# EXERCISE
Take the entries that follow and return exactly the lines from the one holding "ATOM 77 C CA" through the one holding "ATOM 80 O O", both included. Nothing else is needed.

# DATASET RECORDS
- - - -
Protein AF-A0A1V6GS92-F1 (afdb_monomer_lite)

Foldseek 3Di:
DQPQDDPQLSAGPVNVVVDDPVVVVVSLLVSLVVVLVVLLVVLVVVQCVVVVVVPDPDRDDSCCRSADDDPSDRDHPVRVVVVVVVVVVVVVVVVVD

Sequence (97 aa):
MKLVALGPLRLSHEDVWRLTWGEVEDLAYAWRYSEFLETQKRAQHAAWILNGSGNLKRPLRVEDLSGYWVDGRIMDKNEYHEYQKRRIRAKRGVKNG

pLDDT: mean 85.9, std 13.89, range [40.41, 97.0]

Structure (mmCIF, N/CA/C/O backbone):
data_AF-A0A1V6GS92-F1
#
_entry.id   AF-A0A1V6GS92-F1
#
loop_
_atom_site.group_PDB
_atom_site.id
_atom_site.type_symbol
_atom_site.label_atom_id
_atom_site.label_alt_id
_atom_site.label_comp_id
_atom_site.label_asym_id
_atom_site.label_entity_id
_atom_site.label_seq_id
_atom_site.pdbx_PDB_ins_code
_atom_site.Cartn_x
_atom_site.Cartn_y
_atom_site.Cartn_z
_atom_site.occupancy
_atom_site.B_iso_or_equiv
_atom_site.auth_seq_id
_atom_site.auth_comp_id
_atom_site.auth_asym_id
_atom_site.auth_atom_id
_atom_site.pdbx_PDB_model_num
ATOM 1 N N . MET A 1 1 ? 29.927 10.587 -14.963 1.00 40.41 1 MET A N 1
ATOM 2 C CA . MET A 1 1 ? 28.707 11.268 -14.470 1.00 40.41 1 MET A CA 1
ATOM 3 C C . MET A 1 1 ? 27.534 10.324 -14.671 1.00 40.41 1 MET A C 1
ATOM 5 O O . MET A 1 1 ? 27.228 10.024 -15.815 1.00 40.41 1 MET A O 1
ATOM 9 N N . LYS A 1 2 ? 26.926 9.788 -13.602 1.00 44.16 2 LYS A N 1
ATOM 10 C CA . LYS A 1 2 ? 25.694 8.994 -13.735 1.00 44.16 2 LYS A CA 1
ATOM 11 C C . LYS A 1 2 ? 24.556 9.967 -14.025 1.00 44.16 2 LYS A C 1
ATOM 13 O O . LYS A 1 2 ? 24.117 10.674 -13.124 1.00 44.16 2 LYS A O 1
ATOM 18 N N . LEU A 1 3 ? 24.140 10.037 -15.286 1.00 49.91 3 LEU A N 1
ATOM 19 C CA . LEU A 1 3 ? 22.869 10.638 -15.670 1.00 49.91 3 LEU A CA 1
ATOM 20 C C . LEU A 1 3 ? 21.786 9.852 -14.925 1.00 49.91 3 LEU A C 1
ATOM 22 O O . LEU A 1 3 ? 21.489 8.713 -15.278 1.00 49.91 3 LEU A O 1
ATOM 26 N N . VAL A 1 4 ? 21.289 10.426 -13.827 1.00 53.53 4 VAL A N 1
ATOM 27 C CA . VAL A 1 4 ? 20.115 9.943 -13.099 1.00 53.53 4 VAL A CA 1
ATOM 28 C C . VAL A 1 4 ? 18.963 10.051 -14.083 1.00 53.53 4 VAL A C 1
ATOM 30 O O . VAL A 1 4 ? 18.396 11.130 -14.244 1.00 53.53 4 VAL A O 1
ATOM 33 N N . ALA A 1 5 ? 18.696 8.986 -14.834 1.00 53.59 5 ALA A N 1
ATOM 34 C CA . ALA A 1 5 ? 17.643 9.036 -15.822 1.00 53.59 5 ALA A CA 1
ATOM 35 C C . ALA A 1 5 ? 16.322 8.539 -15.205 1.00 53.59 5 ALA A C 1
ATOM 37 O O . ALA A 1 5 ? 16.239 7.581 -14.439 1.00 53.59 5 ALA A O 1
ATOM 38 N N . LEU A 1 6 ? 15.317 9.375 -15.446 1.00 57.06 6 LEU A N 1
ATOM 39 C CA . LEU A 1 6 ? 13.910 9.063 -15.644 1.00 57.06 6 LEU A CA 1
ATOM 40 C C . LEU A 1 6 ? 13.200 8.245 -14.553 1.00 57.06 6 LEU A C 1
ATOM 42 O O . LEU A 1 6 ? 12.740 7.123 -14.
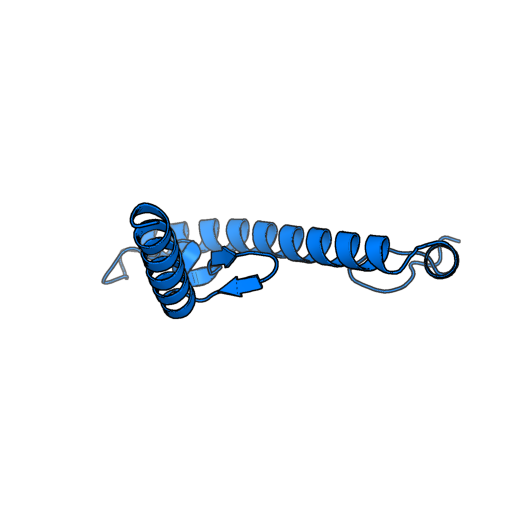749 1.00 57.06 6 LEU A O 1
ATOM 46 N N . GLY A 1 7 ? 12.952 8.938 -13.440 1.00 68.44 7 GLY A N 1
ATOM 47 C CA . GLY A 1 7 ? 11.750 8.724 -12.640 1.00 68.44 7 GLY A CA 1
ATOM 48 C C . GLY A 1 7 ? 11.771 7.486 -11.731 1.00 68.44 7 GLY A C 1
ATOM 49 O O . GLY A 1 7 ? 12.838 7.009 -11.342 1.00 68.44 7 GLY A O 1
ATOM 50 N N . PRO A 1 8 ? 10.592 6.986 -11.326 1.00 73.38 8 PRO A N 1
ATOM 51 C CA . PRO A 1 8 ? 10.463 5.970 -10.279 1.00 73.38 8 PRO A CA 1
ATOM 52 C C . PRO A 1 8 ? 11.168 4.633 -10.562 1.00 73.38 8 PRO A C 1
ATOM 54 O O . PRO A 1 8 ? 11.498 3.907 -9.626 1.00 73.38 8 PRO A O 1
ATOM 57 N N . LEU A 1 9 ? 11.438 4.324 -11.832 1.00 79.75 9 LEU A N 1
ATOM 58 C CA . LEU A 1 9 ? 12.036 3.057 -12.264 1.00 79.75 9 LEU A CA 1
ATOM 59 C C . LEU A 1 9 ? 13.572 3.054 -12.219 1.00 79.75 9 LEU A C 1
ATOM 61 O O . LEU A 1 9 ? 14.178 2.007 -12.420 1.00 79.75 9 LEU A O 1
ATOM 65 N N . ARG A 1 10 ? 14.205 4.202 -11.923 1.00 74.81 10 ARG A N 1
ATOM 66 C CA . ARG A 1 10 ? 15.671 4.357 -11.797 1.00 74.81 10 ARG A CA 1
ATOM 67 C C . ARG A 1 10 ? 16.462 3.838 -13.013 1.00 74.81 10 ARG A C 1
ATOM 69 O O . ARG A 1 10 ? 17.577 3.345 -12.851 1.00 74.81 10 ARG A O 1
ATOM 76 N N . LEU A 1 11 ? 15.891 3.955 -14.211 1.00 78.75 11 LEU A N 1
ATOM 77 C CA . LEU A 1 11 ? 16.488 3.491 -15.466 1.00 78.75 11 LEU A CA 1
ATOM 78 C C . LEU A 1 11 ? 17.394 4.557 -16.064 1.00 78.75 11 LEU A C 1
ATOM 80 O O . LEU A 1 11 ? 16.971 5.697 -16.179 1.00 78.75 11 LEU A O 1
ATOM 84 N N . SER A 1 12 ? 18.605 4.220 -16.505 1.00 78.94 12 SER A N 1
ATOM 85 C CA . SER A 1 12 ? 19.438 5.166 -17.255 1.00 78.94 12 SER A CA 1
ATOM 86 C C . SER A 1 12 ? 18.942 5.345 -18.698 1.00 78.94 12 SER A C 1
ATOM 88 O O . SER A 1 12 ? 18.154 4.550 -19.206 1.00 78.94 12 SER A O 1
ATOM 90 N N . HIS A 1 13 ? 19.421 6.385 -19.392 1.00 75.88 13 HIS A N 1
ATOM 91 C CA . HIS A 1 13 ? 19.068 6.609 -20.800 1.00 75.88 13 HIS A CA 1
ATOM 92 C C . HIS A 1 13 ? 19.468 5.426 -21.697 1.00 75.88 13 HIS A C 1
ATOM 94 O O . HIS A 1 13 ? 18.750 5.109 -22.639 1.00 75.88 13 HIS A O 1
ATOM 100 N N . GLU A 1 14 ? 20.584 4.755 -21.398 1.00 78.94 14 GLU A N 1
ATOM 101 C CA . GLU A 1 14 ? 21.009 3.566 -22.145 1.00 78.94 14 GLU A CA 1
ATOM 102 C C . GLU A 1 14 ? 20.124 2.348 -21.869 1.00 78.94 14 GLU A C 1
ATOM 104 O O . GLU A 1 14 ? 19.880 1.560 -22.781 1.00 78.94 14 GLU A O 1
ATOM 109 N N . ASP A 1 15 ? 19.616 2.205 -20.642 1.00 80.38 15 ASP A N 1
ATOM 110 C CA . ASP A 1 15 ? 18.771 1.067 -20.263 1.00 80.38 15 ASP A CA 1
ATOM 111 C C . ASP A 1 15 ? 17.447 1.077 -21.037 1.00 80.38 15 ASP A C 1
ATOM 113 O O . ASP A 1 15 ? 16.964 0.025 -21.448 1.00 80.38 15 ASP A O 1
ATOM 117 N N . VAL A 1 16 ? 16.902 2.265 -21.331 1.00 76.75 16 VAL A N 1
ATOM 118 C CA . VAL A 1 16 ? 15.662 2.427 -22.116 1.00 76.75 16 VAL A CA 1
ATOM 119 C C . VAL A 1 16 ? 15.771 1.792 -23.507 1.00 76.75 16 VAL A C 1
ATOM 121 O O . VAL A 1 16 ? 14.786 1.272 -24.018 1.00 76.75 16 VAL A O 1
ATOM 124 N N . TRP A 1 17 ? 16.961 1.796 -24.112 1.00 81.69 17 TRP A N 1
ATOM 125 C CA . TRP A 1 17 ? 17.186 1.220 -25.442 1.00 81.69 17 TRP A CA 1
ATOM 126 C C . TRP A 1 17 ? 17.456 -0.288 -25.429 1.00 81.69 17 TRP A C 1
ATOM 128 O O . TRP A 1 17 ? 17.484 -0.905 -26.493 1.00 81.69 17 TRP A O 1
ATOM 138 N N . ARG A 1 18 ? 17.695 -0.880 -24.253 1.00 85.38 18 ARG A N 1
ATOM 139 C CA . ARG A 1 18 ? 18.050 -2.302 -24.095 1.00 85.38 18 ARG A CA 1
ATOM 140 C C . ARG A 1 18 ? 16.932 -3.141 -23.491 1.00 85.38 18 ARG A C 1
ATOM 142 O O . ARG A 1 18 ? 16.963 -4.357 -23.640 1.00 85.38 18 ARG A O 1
- - - -
# RESPONSE BELOW
ATOM 77 C CA . LEU A 1 11 ? 16.488 3.491 -15.466 1.00 78.75 11 LEU A CA 1
ATOM 78 C C . LEU A 1 11 ? 17.394 4.557 -16.064 1.00 78.75 11 LEU A C 1
ATOM 80 O O . LEU A 1 11 ? 16.971 5.697 -16.179 1.00 78.75 11 LEU A O 1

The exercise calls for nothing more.